As the leader of this project, I feel it is my duty to take care of whatever charges may come up and asked my fellow artists and activists to leave the scene. The police ask me to follow them to the station, along with the security guard, to talk to the colonel.  Once there, I realise that I have no phone, no identification, and no way out.

At first, he claims that he could not let me go because I have no way to identify myself.  Sometime after three in the morning they find a case number for a “malicious destruction of property” that had been pressed the previous week for one of our transformed buildings.  With the case in hand, I am booked into Johannesburg’s central police station as a suspect.  Feeling completely isolated and alone, one question comes to my mind:  “what is more unjustto allow buildings to decay and create an atmosphere that permeates of fear, or to use colour to create a conversation about how we can all be a part of bringing said buildings back to life?”  And also, aren’t these buildings, a vital part of the fabric of the city of Johannesburg, all of our responsibility?

There are no white people to be found in the police station either. Again, this is inaccurate, as the colonel who deals with my case, pale and blonde haired, does so in a heavy Afrikaans accent.
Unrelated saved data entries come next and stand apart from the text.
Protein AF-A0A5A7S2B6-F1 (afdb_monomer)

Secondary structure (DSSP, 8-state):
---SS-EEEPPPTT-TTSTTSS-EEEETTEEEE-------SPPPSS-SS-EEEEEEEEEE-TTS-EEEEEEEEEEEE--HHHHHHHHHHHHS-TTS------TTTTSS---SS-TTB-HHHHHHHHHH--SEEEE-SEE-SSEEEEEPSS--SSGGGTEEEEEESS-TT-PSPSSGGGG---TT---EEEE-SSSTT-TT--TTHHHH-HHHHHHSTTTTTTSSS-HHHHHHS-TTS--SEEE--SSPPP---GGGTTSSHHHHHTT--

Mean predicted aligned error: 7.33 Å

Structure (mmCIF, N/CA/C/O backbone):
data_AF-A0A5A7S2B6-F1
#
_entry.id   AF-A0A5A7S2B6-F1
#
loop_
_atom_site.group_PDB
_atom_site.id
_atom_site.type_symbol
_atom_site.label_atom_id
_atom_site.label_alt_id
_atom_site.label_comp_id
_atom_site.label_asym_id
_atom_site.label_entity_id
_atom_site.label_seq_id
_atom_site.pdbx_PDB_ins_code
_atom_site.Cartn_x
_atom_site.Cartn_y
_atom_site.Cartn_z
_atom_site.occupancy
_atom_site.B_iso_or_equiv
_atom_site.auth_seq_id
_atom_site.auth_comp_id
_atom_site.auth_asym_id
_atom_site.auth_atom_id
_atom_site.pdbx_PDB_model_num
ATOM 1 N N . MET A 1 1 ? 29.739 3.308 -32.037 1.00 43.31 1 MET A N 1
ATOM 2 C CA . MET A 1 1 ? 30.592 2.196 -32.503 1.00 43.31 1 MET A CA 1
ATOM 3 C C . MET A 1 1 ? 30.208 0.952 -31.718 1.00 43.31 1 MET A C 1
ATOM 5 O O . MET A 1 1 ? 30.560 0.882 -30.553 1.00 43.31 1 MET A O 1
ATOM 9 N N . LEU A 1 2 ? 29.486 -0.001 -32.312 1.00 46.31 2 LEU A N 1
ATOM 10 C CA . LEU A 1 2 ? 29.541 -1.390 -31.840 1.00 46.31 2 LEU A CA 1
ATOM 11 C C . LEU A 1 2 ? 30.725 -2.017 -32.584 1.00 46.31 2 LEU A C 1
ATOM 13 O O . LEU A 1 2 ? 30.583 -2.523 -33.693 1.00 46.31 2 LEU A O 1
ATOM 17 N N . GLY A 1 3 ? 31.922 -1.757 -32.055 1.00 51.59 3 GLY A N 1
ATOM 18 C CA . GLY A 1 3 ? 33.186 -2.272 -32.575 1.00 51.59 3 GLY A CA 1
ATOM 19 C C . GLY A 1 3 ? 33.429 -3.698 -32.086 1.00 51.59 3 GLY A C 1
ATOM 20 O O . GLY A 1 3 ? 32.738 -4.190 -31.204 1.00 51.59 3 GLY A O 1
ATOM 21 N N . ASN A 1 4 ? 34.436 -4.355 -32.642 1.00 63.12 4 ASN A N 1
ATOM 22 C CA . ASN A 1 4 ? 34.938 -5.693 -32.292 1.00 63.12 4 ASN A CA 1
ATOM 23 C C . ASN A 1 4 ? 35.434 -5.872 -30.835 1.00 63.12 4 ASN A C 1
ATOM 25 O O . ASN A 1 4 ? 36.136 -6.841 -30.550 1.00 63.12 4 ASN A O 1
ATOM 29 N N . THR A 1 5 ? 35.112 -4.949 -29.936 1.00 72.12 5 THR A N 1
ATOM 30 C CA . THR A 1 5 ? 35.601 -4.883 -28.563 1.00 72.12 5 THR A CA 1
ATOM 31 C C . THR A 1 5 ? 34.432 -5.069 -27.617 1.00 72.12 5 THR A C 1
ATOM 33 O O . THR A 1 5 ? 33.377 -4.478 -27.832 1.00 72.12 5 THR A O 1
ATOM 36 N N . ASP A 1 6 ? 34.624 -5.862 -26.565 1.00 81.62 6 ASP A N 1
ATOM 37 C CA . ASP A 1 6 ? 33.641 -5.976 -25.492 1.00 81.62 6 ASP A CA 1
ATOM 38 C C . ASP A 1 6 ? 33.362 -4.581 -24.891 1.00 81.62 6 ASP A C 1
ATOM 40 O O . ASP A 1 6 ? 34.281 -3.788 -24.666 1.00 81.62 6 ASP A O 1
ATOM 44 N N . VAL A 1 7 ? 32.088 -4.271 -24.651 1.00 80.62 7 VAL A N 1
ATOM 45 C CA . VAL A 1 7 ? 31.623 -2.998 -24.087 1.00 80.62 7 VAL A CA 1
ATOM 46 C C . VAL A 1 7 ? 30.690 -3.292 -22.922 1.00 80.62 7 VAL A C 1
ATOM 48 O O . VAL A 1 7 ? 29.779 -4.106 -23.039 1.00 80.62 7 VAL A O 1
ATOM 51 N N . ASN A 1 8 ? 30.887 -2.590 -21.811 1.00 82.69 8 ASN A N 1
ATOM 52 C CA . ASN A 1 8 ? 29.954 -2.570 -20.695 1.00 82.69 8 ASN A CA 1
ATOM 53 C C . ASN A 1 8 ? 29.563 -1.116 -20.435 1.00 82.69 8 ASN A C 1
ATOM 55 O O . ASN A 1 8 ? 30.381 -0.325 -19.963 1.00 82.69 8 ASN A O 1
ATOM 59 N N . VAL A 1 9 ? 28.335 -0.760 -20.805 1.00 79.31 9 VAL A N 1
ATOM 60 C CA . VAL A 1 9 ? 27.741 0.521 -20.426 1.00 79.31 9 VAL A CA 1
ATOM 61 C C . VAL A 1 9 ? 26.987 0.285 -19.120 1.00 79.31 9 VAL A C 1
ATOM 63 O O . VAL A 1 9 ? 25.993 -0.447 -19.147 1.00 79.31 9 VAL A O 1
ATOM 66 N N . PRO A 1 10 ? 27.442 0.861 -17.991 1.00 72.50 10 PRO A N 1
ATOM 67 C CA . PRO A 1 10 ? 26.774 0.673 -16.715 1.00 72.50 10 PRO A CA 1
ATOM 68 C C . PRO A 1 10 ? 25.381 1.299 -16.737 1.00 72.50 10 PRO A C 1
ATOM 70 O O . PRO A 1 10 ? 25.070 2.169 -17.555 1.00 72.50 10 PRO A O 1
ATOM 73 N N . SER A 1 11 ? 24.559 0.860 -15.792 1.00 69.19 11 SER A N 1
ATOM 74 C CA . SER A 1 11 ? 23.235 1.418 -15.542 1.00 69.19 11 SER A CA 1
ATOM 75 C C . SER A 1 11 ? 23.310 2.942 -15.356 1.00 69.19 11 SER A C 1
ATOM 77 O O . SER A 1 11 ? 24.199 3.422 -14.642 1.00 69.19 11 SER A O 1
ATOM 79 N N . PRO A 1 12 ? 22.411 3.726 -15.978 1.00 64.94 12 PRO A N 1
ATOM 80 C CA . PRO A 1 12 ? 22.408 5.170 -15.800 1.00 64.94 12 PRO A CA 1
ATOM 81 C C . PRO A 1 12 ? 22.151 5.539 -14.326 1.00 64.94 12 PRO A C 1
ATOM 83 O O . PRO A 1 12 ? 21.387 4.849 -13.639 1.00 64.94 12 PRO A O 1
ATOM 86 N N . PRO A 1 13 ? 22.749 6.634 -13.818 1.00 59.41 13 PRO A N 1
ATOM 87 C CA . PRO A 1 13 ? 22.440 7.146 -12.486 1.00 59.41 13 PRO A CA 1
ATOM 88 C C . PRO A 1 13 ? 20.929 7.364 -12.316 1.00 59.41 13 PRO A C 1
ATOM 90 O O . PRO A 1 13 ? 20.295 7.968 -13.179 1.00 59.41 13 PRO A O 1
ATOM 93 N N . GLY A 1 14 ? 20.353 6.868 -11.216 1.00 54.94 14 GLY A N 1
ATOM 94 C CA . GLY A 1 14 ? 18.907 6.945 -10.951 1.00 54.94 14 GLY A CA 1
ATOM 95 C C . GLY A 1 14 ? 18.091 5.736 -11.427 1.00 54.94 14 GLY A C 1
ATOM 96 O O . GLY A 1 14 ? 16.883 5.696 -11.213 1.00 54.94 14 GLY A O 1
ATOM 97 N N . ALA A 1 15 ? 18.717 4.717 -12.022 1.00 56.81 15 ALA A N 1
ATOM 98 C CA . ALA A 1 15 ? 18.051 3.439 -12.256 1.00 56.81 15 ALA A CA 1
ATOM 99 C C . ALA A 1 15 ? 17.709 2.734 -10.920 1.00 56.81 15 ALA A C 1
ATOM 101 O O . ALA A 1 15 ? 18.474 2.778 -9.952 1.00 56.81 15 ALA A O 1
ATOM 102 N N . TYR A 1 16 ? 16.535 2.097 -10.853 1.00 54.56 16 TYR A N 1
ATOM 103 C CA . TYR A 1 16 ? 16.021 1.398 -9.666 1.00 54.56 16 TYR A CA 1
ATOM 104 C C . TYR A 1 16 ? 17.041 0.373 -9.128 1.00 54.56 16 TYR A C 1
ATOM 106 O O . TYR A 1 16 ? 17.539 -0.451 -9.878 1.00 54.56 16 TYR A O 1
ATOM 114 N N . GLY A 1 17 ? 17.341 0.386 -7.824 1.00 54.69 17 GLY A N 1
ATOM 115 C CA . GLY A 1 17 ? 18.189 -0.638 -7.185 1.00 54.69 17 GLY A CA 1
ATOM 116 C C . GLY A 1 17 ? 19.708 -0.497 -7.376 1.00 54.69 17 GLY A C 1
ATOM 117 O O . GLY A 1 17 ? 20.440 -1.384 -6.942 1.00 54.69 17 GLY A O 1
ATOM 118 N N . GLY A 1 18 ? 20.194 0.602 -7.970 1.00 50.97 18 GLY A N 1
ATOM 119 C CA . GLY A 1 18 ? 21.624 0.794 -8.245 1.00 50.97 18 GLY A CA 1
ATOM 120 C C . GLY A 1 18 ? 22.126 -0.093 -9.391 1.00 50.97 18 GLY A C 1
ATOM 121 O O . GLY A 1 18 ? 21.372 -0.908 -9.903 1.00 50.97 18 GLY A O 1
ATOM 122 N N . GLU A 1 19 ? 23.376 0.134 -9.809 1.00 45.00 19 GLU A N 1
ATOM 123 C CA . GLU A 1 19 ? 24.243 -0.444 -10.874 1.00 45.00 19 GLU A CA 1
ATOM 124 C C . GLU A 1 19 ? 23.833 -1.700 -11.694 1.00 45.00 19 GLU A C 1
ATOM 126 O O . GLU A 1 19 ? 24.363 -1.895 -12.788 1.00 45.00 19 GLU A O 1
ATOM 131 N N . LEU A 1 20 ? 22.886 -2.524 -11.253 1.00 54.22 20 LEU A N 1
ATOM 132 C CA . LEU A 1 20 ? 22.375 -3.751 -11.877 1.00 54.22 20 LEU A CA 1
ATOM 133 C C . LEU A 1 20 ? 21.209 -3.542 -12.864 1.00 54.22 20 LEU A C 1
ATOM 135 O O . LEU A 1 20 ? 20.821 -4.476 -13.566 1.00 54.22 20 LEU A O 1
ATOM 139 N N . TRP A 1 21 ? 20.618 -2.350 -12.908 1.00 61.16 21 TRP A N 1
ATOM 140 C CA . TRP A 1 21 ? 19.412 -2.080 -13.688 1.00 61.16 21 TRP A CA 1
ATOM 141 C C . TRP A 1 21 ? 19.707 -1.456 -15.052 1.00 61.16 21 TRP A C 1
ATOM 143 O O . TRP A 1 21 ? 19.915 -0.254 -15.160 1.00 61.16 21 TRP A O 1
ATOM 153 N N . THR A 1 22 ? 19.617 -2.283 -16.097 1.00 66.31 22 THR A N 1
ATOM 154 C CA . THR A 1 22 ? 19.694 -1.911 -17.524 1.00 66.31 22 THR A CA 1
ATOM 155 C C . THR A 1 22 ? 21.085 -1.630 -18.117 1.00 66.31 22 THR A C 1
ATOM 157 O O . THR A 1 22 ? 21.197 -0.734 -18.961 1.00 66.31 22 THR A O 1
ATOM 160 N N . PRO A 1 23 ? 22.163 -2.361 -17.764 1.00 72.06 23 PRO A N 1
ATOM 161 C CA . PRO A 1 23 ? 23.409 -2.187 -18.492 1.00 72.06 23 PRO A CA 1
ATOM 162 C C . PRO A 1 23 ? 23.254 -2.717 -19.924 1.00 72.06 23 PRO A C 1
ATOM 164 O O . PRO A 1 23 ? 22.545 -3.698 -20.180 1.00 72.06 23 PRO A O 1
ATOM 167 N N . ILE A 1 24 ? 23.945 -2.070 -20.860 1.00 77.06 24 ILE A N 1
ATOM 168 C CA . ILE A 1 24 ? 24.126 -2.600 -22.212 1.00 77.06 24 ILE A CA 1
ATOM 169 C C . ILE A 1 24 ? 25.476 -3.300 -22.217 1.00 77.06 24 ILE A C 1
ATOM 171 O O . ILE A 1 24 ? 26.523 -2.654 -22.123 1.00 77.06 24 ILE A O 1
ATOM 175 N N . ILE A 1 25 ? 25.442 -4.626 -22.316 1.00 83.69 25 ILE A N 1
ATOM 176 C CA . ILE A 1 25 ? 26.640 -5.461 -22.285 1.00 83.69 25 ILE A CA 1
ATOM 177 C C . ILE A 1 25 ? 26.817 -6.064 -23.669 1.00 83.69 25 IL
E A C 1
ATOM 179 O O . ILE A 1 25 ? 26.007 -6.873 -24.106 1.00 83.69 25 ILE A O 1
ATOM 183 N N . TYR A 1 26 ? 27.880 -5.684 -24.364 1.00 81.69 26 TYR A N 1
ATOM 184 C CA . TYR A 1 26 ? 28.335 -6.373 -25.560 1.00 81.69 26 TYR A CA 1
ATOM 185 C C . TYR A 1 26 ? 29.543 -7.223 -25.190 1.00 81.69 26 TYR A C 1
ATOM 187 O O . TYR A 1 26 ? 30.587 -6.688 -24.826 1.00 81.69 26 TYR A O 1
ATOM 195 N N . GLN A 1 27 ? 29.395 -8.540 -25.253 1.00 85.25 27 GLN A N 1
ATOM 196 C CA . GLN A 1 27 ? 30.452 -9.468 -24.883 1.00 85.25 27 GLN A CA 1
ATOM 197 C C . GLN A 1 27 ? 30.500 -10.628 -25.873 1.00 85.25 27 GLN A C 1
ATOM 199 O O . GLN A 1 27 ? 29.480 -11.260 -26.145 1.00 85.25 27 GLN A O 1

Everyone else in the prison, from the guards to the captives, range in colour from dark-chocolate to dark-caramel. My own colouring, pale-olive by comparison, is so striking to the rest of the population that, in the morning, one of the janitors come into my cell and inquire about why I am there. He claims that I look “out of place.” Even earlier, when I was being admitted, the constable looked up from her form and asked me if I was Black, Coloured, Indian/Asian or White.  I looked back at her responding that I am not any of those things. “I am Latin American, Hispanic.” Looking back down and speaking sharply she responded, “We can just say you are White.”

Some parts of the prison feel as neglected and dilapidated as the buildings that I have been studying for weeks. Buildings like the CNA, Shakespeare House and New Kempsey – a full city block of historical Art Deco buildings, bricked up and left to crumble as rain pelts through the broken windows – are not that different from this local police station, and its inhabitants are often the very same hopeless people who sit and walk around the city’s Central Business District.
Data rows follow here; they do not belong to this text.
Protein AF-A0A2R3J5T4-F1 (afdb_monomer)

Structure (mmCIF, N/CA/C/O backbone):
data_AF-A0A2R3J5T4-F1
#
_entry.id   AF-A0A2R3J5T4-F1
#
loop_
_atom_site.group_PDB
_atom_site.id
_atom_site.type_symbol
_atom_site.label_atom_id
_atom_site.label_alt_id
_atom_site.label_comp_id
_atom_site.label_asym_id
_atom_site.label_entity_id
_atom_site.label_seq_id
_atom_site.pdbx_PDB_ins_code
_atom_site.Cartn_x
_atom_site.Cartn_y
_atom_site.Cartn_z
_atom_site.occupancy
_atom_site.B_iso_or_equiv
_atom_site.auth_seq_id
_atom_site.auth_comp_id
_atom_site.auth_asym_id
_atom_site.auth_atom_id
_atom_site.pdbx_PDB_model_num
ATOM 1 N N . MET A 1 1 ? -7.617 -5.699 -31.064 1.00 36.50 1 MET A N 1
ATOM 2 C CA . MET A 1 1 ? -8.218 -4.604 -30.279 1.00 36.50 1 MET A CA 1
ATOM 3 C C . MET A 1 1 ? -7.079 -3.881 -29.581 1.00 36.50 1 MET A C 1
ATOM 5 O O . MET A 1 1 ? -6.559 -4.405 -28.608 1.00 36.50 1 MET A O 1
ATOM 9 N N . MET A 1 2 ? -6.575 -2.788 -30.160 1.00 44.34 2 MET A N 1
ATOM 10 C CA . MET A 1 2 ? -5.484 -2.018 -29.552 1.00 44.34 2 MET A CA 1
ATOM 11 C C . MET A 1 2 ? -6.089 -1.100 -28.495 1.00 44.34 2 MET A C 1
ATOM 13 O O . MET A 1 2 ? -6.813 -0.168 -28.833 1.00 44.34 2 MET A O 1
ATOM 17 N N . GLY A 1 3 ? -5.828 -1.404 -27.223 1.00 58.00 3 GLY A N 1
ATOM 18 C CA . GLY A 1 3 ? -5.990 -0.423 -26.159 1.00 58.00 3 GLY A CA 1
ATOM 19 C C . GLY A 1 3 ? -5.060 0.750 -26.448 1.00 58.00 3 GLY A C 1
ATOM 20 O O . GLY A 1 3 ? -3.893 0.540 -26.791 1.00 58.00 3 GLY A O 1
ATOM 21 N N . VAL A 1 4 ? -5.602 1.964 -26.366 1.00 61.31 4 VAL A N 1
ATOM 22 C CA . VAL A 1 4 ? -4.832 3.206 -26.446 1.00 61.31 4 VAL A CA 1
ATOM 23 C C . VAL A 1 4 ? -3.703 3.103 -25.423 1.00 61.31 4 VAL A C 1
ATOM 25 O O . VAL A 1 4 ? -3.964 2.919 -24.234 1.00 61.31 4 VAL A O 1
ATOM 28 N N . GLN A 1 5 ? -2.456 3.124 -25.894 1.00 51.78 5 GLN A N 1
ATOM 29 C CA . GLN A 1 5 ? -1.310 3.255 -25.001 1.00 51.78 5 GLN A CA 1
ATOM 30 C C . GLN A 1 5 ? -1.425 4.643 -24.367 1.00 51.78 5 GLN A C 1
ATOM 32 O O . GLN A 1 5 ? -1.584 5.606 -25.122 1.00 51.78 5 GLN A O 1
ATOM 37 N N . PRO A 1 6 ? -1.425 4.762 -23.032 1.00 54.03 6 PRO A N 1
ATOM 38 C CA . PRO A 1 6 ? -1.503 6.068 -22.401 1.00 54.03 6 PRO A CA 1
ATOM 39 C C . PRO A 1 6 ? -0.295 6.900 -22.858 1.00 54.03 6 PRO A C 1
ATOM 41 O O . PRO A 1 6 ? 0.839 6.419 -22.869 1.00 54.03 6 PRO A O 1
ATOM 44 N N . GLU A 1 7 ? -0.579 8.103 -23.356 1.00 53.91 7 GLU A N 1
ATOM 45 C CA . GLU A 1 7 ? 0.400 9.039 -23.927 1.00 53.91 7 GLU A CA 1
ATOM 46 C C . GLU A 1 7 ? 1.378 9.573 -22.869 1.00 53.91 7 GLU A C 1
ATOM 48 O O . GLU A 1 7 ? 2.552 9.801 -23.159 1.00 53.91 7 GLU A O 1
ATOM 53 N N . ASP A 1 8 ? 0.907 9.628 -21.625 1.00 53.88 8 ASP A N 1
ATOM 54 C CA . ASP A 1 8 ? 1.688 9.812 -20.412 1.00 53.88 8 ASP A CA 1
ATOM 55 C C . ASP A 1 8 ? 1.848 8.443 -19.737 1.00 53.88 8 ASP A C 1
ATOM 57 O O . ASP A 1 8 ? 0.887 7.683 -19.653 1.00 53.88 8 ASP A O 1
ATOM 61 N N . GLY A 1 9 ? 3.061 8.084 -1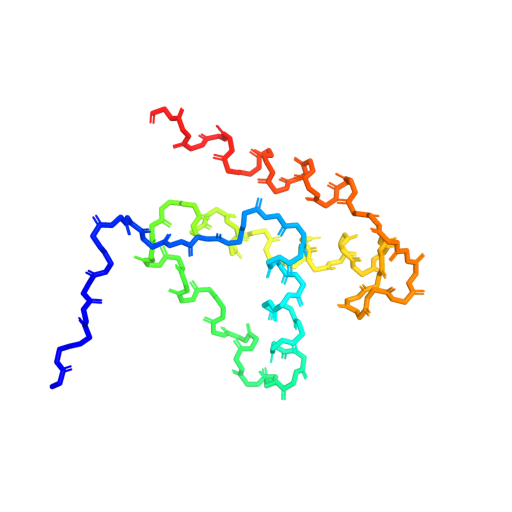9.309 1.00 56.16 9 GLY A N 1
ATOM 62 C CA . GLY A 1 9 ? 3.403 6.738 -18.821 1.00 56.16 9 GLY A CA 1
ATOM 63 C C . GLY A 1 9 ? 2.417 6.127 -17.811 1.00 56.16 9 GLY A C 1
ATOM 64 O O . GLY A 1 9 ? 1.638 6.820 -17.170 1.00 56.16 9 GLY A O 1
ATOM 65 N N . PHE A 1 10 ? 2.453 4.798 -17.658 1.00 62.53 10 PHE A N 1
ATOM 66 C CA . PHE A 1 10 ? 1.541 4.060 -16.776 1.00 62.53 10 PHE A CA 1
ATOM 67 C C . PHE A 1 10 ? 1.381 4.727 -15.397 1.00 62.53 10 PHE A C 1
ATOM 69 O O . PHE A 1 10 ? 2.316 4.735 -14.596 1.00 62.53 10 PHE A O 1
ATOM 76 N N . CYS A 1 11 ? 0.182 5.251 -15.113 1.00 79.00 11 CYS A N 1
ATOM 77 C CA . CYS A 1 11 ? -0.117 5.846 -13.815 1.00 79.00 11 CYS A CA 1
ATOM 78 C C . CYS A 1 11 ? 0.000 4.792 -12.709 1.00 79.00 11 CYS A C 1
ATOM 80 O O . CYS A 1 11 ? -0.559 3.693 -12.803 1.00 79.00 11 CYS A O 1
ATOM 82 N N . THR A 1 12 ? 0.730 5.143 -11.656 1.00 89.50 12 THR A N 1
ATOM 83 C CA . THR A 1 12 ? 0.873 4.344 -10.436 1.00 89.50 12 THR A CA 1
ATOM 84 C C . THR A 1 12 ? 0.022 4.953 -9.319 1.00 89.50 12 THR A C 1
ATOM 86 O O . THR A 1 12 ? -0.374 6.115 -9.440 1.00 89.50 12 THR A O 1
ATOM 89 N N . PRO A 1 13 ? -0.309 4.209 -8.245 1.00 94.00 13 PRO A N 1
ATOM 90 C CA . PRO A 1 13 ? -0.960 4.789 -7.080 1.00 94.00 13 PRO A CA 1
ATOM 91 C C . PRO A 1 13 ? -0.171 5.993 -6.563 1.00 94.00 13 PRO A C 1
ATOM 93 O O . PRO A 1 13 ? 0.971 5.853 -6.124 1.00 94.00 13 PRO A O 1
ATOM 96 N N . SER A 1 14 ? -0.759 7.184 -6.656 1.00 91.12 14 SER A N 1
ATOM 97 C CA . SER A 1 14 ? -0.060 8.438 -6.359 1.00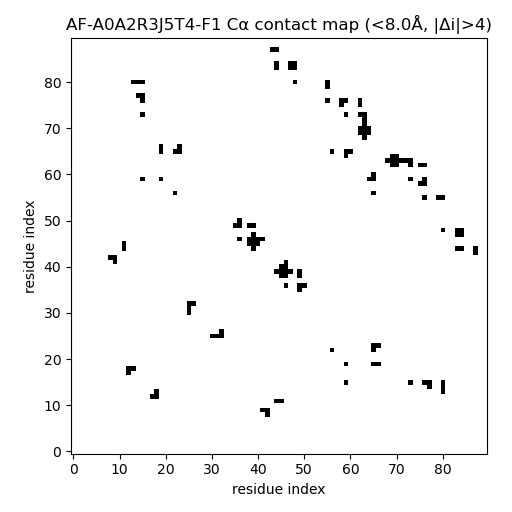 91.12 14 SER A CA 1
ATOM 98 C C . SER A 1 14 ? -0.225 8.869 -4.901 1.00 91.12 14 SER A C 1
ATOM 100 O O . SER A 1 14 ? 0.635 9.570 -4.358 1.00 91.12 14 SER A O 1
ATOM 102 N N . ASP A 1 15 ? -1.302 8.404 -4.264 1.00 94.44 15 ASP A N 1
ATOM 103 C CA . ASP A 1 15 ? -1.677 8.698 -2.887 1.00 94.44 15 ASP A CA 1
ATOM 104 C C . ASP A 1 15 ? -2.344 7.480 -2.190 1.00 94.44 15 ASP A C 1
ATOM 106 O O . ASP A 1 15 ? -2.627 6.459 -2.831 1.00 94.44 15 ASP A O 1
ATOM 110 N N . PRO A 1 16 ? -2.614 7.549 -0.871 1.00 96.56 16 PRO A N 1
ATOM 111 C CA . PRO A 1 16 ? -3.259 6.457 -0.146 1.00 96.56 16 PRO A CA 1
ATOM 112 C C . PRO A 1 16 ? -4.683 6.136 -0.612 1.00 96.56 16 PRO A C 1
ATOM 114 O O . PRO A 1 16 ? -5.146 5.016 -0.420 1.00 96.56 16 PRO A O 1
ATOM 117 N N . SER A 1 17 ? -5.401 7.085 -1.217 1.00 95.62 17 SER A N 1
ATOM 118 C CA . SER A 1 17 ? -6.735 6.828 -1.770 1.00 95.62 17 SER A CA 1
ATOM 119 C C . SER A 1 17 ? -6.638 5.930 -3.003 1.00 95.62 17 SER A C 1
ATOM 121 O O . SER A 1 17 ? -7.381 4.949 -3.118 1.00 95.62 17 SER A O 1
ATOM 123 N N . ASP A 1 18 ? -5.672 6.200 -3.886 1.00 95.50 18 ASP A N 1
ATOM 124 C CA . ASP A 1 18 ? -5.334 5.346 -5.023 1.00 95.50 18 ASP A CA 1
ATOM 125 C C . ASP A 1 18 ? -4.904 3.951 -4.565 1.00 95.50 18 ASP A C 1
ATOM 127 O O . ASP A 1 18 ? -5.454 2.953 -5.039 1.00 95.50 18 ASP A O 1
ATOM 131 N N . LEU A 1 19 ? -3.978 3.877 -3.600 1.00 96.44 19 LEU A N 1
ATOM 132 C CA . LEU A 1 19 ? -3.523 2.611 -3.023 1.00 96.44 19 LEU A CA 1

Painting is a way for us to challenge our colour-blindness to these issues. By highlighting these facades in pink, we have generated important dialogue and debate among the denizens of Johannesburg. We hope that these conversations will in turn, be a call to action. The project we started is ongoing and more buildings will be painted soon. Just like some of the legacy of apartheid, these buildings may be abandoned, but they are still standing. Now more than ever we are responsible for being aware of colour – whether it be in the black and white of race, or the pink of social injustice.

Yazmany Arboleda is a New York-based Colombian-American artist who lectures internationally on the power of art in public space. He is the Creative Director of MIT’s ENGAGE program as well as The Brooklyn Cottage. His work has been written about in the New York Times, Washington Post, UK’s Guardian, Fast Company, and Reuters. In 2013, he was named one of Good Magazine’s 100 People Making Our World Better.